The image quality model 1226 may learn the quality of previous input video frames stored in the image quality database 1224 and may build a quality model based on the learned data. Alternatively or additionally, the image quality model 1226 may generate a threshold value and or a reference value for determining the image quality of the current input video frame. In an embodiment, learning of the image quality model 1226 may be triggered by the image quality model updater 1227. For example, when an image of abnormal quality is detected, the image quality model 1226 may be updated by the image quality model updater 1227. Alternatively or additionally, the image quality model 1226 may be updated for several seconds during a process such as booting (e.g., start up and/or activation from a turned off state) of the video conferencing device 1000. Through learning of the image quality model 1226, the image quality model 1226 may determine image quality for each environment. That is, the image quality according to the user environment may be learned by the learning function of the image quality model 1226, and the judgment reference value IQ_ref for determining a normal state and/or abnormality according to the environment may be generated.


The image quality comparison block 1223 may compare the input image quality IQ_c of the current video frame with the image quality reference value IQ_ref. The image quality comparison block 1223 may transmit the difference between the image quality IQ_c of the current video frame and the image quality reference value IQ_ref to the camera state decision block 1225 as a comparison signal COMP.


The camera state decision block 1225 may include a quality decision block 1225a and an image information transfer decision block 1225b. The quality decision block 1225a determines the image state of the current video frame according to the comparison signal COMP indicating a difference between the image quality IQ_c of the current video frame and the image quality reference value IQ_ref. That is, the quality decision block 1225a may determine the state of the camera 1001 based on the comparison signal COMP. The image information transfer decision block 1225b may determine whether to transmit the determined image state and/or the quality state of the current video frame to the image analyzer 1230 that performs a face recognition and/or an object recognition operation. For example, when the image quality is abnormal, the image information transfer decision block 1225b may block transmission of an input video frame to the image analyzer 1230.


The image quality model updater 1227 may update the image quality model provided in the image quality learning block 1221 according to the quality mode Mode_i output from the camera state decision block 1125. For example, the image quality model updater 1227 may trigger the image quality model of the image quality learning block 1221 to be learned again when the quality mode Mode_i indicates an abnormality.
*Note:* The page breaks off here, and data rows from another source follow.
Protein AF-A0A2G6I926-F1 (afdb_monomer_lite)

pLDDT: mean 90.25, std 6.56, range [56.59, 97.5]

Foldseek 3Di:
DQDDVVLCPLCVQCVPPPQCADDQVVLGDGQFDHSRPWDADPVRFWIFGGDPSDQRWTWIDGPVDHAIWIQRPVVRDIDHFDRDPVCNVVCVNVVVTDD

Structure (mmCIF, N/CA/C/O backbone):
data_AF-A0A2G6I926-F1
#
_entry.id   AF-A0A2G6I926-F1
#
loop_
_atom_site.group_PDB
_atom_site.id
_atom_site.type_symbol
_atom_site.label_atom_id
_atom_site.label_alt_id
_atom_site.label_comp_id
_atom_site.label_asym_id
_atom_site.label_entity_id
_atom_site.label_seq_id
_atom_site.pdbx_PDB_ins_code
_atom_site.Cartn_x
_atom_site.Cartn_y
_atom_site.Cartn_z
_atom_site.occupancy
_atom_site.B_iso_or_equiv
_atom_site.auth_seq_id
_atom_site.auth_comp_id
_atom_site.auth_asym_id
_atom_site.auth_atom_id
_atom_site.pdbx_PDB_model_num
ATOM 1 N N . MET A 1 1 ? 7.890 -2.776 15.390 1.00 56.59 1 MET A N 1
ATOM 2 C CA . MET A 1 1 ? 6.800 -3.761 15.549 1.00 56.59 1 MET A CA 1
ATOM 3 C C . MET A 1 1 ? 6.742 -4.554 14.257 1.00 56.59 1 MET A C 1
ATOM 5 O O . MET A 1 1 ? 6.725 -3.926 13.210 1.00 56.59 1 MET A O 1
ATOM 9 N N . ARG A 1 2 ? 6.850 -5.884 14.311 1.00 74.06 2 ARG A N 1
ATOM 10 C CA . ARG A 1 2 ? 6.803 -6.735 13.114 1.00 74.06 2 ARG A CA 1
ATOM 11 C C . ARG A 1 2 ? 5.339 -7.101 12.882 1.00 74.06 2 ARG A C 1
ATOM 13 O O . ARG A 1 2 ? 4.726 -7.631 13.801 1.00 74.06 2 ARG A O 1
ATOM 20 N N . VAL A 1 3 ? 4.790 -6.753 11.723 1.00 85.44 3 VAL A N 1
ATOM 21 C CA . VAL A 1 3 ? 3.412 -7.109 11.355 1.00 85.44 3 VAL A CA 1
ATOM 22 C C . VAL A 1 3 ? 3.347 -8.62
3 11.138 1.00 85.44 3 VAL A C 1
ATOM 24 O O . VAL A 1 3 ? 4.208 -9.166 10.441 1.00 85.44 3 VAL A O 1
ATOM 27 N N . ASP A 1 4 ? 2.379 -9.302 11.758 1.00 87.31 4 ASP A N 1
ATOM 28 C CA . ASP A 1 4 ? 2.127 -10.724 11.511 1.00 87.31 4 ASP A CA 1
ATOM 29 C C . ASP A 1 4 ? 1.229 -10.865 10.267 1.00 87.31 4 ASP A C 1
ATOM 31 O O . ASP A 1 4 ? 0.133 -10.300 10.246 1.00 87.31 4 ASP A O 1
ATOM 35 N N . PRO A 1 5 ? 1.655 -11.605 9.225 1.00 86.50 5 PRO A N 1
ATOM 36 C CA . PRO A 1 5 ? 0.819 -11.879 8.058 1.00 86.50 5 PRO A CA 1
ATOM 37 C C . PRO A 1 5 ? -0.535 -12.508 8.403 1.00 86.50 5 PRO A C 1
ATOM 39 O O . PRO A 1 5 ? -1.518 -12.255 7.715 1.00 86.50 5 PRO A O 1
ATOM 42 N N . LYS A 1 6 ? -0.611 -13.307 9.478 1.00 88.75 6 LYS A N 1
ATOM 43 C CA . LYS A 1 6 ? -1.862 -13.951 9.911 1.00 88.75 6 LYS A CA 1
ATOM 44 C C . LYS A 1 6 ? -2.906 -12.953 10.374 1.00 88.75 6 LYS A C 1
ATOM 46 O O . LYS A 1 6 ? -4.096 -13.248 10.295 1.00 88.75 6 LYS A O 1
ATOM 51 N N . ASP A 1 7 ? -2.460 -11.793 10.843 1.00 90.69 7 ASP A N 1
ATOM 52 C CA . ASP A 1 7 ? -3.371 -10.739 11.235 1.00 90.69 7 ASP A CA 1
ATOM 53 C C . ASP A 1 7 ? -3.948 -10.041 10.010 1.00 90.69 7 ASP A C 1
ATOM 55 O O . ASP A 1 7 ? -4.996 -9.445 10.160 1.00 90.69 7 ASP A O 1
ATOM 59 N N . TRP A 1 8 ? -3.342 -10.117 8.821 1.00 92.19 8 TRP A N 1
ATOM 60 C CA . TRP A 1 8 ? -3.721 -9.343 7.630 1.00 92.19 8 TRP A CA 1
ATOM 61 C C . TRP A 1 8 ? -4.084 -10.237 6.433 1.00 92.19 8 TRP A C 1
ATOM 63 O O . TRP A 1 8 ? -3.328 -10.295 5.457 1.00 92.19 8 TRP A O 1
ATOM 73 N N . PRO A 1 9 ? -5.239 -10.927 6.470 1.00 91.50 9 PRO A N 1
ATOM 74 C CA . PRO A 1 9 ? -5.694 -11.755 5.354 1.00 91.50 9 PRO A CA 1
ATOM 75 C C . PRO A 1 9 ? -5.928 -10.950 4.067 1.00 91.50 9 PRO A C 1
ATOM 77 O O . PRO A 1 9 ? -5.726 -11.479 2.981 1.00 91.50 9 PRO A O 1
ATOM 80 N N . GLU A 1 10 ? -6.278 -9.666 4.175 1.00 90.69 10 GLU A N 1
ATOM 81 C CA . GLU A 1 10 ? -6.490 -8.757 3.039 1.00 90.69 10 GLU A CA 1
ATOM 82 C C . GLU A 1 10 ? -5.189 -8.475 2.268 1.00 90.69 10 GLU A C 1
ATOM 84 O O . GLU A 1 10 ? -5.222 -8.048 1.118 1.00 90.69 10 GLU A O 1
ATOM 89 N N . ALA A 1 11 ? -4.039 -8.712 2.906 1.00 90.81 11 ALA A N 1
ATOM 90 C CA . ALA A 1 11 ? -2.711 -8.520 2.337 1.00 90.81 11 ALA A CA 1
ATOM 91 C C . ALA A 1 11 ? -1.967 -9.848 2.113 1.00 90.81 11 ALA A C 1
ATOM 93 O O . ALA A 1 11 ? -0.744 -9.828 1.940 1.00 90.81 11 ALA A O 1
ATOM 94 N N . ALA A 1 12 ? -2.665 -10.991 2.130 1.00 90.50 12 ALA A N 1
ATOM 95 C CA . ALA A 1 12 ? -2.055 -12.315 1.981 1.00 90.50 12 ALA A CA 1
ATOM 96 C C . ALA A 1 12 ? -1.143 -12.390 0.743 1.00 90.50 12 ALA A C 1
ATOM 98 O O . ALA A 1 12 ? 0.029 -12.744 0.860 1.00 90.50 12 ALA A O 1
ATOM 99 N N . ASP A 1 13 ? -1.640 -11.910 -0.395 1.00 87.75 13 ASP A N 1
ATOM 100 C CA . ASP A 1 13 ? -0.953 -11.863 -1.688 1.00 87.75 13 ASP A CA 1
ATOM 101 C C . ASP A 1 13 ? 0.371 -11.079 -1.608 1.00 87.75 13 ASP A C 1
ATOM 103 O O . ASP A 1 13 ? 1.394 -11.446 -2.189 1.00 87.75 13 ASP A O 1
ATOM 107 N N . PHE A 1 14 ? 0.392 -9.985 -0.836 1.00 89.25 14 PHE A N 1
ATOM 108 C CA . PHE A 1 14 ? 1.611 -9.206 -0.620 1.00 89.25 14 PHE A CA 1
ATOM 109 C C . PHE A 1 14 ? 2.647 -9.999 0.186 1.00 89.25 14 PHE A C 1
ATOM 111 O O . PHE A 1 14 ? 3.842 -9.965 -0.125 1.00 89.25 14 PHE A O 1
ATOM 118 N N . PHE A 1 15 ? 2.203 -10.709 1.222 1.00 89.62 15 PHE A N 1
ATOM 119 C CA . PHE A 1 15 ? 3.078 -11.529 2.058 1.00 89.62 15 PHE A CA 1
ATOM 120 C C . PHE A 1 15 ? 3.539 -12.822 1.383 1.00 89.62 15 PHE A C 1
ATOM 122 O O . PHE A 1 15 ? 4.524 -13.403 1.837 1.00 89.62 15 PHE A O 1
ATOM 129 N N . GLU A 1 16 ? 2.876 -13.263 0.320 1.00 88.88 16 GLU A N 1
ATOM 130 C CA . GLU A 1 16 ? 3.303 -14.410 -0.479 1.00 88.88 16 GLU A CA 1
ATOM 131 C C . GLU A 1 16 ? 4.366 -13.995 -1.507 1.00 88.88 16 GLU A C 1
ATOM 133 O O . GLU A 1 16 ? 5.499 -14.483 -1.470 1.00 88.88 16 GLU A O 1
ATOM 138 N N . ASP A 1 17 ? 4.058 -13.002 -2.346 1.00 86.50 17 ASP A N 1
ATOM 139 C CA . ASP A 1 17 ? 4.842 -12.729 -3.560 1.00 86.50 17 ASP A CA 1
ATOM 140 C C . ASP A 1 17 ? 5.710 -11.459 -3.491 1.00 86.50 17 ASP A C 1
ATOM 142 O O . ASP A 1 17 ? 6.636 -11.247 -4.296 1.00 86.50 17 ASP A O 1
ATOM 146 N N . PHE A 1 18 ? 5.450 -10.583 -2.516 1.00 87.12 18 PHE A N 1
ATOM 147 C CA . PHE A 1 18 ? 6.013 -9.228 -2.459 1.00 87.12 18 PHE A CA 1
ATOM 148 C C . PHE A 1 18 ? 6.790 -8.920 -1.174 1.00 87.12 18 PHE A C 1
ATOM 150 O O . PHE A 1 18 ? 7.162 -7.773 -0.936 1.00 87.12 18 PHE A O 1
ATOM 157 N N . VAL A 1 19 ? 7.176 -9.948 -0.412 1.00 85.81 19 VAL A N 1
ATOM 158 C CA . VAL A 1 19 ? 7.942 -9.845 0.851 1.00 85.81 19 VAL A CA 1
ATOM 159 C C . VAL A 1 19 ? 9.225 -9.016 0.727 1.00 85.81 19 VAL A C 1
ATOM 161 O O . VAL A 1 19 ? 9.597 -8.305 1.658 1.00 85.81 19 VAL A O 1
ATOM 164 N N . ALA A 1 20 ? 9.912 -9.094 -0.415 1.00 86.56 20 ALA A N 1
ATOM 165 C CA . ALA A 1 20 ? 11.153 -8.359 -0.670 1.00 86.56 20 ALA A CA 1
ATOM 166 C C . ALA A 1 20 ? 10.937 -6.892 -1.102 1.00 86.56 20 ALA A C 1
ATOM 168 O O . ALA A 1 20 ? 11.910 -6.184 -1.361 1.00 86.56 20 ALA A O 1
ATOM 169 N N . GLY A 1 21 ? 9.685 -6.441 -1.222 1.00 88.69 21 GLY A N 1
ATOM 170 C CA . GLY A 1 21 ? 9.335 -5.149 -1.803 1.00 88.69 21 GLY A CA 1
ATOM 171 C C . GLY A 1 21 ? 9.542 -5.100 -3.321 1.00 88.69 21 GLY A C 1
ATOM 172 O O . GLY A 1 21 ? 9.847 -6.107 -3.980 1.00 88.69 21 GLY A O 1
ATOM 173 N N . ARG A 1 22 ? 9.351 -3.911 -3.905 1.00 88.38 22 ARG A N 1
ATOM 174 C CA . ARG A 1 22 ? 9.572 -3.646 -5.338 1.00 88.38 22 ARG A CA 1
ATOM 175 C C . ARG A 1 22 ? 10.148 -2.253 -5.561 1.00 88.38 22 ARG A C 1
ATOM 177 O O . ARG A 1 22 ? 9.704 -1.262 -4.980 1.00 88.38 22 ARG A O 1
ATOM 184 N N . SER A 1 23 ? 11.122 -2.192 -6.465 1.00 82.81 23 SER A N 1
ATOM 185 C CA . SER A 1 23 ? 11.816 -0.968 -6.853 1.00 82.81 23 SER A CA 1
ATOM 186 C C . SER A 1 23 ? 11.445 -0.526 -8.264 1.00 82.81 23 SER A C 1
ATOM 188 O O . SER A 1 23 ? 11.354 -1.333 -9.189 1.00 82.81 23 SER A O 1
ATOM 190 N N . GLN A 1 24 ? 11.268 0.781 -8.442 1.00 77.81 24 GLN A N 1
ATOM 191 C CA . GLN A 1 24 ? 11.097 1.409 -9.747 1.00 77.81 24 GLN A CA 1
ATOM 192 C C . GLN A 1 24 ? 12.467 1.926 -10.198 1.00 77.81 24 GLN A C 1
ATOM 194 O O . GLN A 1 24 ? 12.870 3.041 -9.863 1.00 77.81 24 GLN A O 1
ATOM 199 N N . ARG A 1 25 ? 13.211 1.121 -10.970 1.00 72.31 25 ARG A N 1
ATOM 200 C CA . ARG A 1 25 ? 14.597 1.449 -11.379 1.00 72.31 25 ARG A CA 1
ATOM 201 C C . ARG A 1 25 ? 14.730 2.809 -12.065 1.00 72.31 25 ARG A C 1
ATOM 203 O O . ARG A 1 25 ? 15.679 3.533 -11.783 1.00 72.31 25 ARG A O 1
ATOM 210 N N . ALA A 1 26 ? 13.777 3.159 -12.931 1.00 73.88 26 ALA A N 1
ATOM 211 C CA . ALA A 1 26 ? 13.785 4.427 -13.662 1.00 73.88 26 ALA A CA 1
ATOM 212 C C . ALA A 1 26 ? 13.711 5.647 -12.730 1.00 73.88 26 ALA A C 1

The number and arrangement of components of the image quality analyzer 1220 shown in FIG. 6 are provided as an example. In practice, there may be additional components, fewer components, different components, or differently arranged components than those shown in FIG. 6. Furthermore, two or more components shown in FIG. 6 may be implemented within a single component, or a single component shown in FIG. 6 may be implemented as multiple, distributed components. Alternatively or additionally, a set of (one or more) components shown in FIG. 6 may be integrated with each other, and/or may be implemented as an integrated circuit, as software, and/or a combination of circuits and software.
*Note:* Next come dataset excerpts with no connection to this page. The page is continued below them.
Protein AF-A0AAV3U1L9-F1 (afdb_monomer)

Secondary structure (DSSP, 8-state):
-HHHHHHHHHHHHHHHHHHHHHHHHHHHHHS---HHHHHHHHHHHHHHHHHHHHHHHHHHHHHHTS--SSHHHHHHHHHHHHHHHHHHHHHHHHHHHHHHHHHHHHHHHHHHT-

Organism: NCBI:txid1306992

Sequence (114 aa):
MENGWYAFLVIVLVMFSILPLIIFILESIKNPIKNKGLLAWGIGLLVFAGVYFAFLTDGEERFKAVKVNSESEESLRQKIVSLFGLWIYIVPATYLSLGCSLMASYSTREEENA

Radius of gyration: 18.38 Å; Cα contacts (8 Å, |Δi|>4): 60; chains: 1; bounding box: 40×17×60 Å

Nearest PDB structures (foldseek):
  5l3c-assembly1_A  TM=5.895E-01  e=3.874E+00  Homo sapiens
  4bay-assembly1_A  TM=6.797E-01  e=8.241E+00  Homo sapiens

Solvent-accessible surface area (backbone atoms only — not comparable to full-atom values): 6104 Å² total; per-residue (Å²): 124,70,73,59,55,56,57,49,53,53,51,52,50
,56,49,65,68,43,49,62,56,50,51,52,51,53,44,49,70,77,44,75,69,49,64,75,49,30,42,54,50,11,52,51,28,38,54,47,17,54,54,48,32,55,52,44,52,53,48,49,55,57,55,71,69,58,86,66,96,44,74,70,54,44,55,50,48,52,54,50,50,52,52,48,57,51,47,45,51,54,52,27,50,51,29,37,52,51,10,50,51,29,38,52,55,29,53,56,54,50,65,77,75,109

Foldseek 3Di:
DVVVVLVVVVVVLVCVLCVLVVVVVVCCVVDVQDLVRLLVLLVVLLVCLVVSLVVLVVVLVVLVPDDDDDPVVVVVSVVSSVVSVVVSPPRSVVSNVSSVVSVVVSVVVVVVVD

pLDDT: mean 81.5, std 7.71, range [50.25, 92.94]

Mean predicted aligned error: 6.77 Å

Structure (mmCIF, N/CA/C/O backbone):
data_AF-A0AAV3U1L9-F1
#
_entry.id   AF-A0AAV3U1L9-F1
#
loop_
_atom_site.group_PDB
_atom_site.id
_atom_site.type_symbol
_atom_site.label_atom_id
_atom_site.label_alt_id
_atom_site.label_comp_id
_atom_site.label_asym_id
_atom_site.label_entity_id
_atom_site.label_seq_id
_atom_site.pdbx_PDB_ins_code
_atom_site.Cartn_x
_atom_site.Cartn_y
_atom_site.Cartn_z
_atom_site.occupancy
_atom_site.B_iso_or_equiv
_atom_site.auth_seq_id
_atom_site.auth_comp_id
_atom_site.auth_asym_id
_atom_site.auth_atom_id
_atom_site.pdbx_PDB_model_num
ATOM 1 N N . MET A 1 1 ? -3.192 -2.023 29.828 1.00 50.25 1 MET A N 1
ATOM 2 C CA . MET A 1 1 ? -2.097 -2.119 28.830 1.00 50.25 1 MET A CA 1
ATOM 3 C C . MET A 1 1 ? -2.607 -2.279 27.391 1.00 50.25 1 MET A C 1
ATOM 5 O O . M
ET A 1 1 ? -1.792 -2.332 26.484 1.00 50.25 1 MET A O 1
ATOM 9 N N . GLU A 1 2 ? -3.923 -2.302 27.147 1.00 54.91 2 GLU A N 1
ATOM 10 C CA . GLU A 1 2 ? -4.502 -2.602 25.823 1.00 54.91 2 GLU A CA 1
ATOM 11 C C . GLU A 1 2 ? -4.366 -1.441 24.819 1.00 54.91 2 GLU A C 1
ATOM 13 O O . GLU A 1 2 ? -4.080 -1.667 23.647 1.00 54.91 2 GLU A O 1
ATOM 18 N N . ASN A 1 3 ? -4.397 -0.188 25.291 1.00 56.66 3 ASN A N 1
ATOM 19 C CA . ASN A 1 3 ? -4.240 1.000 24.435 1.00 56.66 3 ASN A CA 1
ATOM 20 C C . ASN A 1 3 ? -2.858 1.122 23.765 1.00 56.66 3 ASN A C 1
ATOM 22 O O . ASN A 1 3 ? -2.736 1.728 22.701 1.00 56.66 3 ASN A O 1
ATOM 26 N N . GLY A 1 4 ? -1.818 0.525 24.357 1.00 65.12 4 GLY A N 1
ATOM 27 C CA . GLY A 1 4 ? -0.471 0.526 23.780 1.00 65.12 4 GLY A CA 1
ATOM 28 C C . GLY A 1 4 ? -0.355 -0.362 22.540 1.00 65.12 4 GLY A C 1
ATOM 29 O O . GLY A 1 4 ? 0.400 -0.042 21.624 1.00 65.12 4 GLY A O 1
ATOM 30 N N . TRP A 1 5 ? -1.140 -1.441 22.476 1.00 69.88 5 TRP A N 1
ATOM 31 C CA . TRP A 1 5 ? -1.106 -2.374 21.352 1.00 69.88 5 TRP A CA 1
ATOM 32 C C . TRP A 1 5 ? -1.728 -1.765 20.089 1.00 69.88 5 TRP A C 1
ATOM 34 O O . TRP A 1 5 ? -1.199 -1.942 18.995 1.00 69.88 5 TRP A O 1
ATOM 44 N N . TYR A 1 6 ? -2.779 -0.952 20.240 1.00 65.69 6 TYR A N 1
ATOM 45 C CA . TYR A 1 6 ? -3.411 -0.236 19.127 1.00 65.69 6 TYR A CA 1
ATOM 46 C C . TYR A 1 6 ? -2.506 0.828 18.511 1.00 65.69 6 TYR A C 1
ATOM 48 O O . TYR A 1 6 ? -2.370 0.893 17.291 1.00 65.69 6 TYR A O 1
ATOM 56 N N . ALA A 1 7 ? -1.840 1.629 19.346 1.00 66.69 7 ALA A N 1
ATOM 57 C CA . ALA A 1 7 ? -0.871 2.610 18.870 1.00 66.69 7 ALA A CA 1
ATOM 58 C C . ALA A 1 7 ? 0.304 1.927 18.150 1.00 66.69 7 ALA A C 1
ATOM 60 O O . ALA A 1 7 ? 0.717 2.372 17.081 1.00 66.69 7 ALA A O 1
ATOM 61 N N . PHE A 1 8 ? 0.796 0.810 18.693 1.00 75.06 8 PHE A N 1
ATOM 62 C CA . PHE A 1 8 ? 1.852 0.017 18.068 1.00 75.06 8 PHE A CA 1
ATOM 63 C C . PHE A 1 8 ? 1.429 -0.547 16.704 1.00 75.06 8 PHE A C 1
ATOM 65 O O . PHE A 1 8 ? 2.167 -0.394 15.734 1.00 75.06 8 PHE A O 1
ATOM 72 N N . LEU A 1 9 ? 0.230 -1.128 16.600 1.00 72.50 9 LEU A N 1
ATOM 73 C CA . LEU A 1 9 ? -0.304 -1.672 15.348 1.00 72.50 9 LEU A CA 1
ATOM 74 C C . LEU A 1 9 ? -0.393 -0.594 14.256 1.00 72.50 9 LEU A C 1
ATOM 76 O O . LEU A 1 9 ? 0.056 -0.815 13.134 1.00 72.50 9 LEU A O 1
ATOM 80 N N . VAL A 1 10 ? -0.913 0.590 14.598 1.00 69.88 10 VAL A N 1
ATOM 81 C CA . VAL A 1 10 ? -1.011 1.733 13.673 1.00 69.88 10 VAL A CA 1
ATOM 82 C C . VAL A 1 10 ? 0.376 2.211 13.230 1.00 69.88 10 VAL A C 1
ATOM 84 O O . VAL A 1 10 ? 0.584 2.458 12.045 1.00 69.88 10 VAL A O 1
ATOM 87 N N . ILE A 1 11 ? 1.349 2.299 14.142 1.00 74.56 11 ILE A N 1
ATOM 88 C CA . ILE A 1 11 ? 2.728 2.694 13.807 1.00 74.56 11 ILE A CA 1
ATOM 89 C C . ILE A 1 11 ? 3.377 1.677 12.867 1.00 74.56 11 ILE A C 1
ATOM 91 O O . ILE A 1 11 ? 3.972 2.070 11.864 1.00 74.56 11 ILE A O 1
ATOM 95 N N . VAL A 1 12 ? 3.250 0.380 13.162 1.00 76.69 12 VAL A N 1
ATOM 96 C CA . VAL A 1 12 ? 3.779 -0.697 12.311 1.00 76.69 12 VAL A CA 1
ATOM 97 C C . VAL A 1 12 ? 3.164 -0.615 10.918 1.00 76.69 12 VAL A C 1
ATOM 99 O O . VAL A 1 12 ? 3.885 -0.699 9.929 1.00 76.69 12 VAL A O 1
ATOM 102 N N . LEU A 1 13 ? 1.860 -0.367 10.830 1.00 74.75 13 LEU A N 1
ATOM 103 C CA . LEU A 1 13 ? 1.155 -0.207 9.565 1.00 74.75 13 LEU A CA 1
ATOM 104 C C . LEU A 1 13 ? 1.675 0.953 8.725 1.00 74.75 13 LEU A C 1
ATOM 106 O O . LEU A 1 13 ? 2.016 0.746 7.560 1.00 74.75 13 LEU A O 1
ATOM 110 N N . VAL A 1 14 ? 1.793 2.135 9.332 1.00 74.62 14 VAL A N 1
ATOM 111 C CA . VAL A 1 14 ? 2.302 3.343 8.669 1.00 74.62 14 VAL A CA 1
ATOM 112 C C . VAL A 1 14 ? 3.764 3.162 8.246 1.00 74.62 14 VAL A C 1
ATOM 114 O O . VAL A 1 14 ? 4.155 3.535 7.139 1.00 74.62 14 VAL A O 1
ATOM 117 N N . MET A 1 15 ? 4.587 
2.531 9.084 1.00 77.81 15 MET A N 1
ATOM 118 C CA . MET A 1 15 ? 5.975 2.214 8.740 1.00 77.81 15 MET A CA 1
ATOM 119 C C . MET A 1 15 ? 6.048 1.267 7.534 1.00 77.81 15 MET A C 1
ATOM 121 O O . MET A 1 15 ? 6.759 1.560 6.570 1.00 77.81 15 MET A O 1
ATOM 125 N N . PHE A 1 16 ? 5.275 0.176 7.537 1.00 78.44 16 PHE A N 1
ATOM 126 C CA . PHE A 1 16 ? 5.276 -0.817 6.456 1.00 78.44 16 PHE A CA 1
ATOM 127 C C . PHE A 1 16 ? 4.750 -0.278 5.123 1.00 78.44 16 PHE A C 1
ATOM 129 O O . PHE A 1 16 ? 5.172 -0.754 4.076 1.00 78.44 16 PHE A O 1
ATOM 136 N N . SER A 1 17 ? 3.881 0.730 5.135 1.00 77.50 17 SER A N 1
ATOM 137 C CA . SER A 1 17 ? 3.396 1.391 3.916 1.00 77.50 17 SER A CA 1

FIG. 7 is a diagram illustrating functions of the image quality learning block 1221 of FIG. 6, according to an embodiment of the present disclosure. Referring to FIG. 7, a method of calculating quality of input video frames and a method of constructing a quality model are illustrated.


It may be assumed that the first input frames 1610 and the second input frames 1620 may include normal frames 1610 and blurry frames 1620. A Fast Fourier Transform (FFT) may be applied to the first and second input frames 1610 and 1620 and low-frequency components may be removed, which may result in information consisting of the high-frequency components (e.g., first high-frequency components 1612 and second high-frequency components 1622), respectively, as shown in FIG. 7. In an embodiment, when an absolute value, a logarithm, and/or various scaling processes are performed on the first and second high-frequency components 1621 and 1622, a threshold capable of discriminating between a normal quality image and an abnormal quality image may be derived. That is, the quality determination may be performed based on the generated threshold value. For example, if the frequency component and/or scaling value of the current video frame is greater than the threshold, the quality of the current video frame may be determined to be normal (e.g., sufficient quality). Alternatively or additionally, if the frequency component and/or scaling value of the current video frame is lower than the threshold, the quality of the current video frame may be determined to be abnormal (e.g., poor or low quality).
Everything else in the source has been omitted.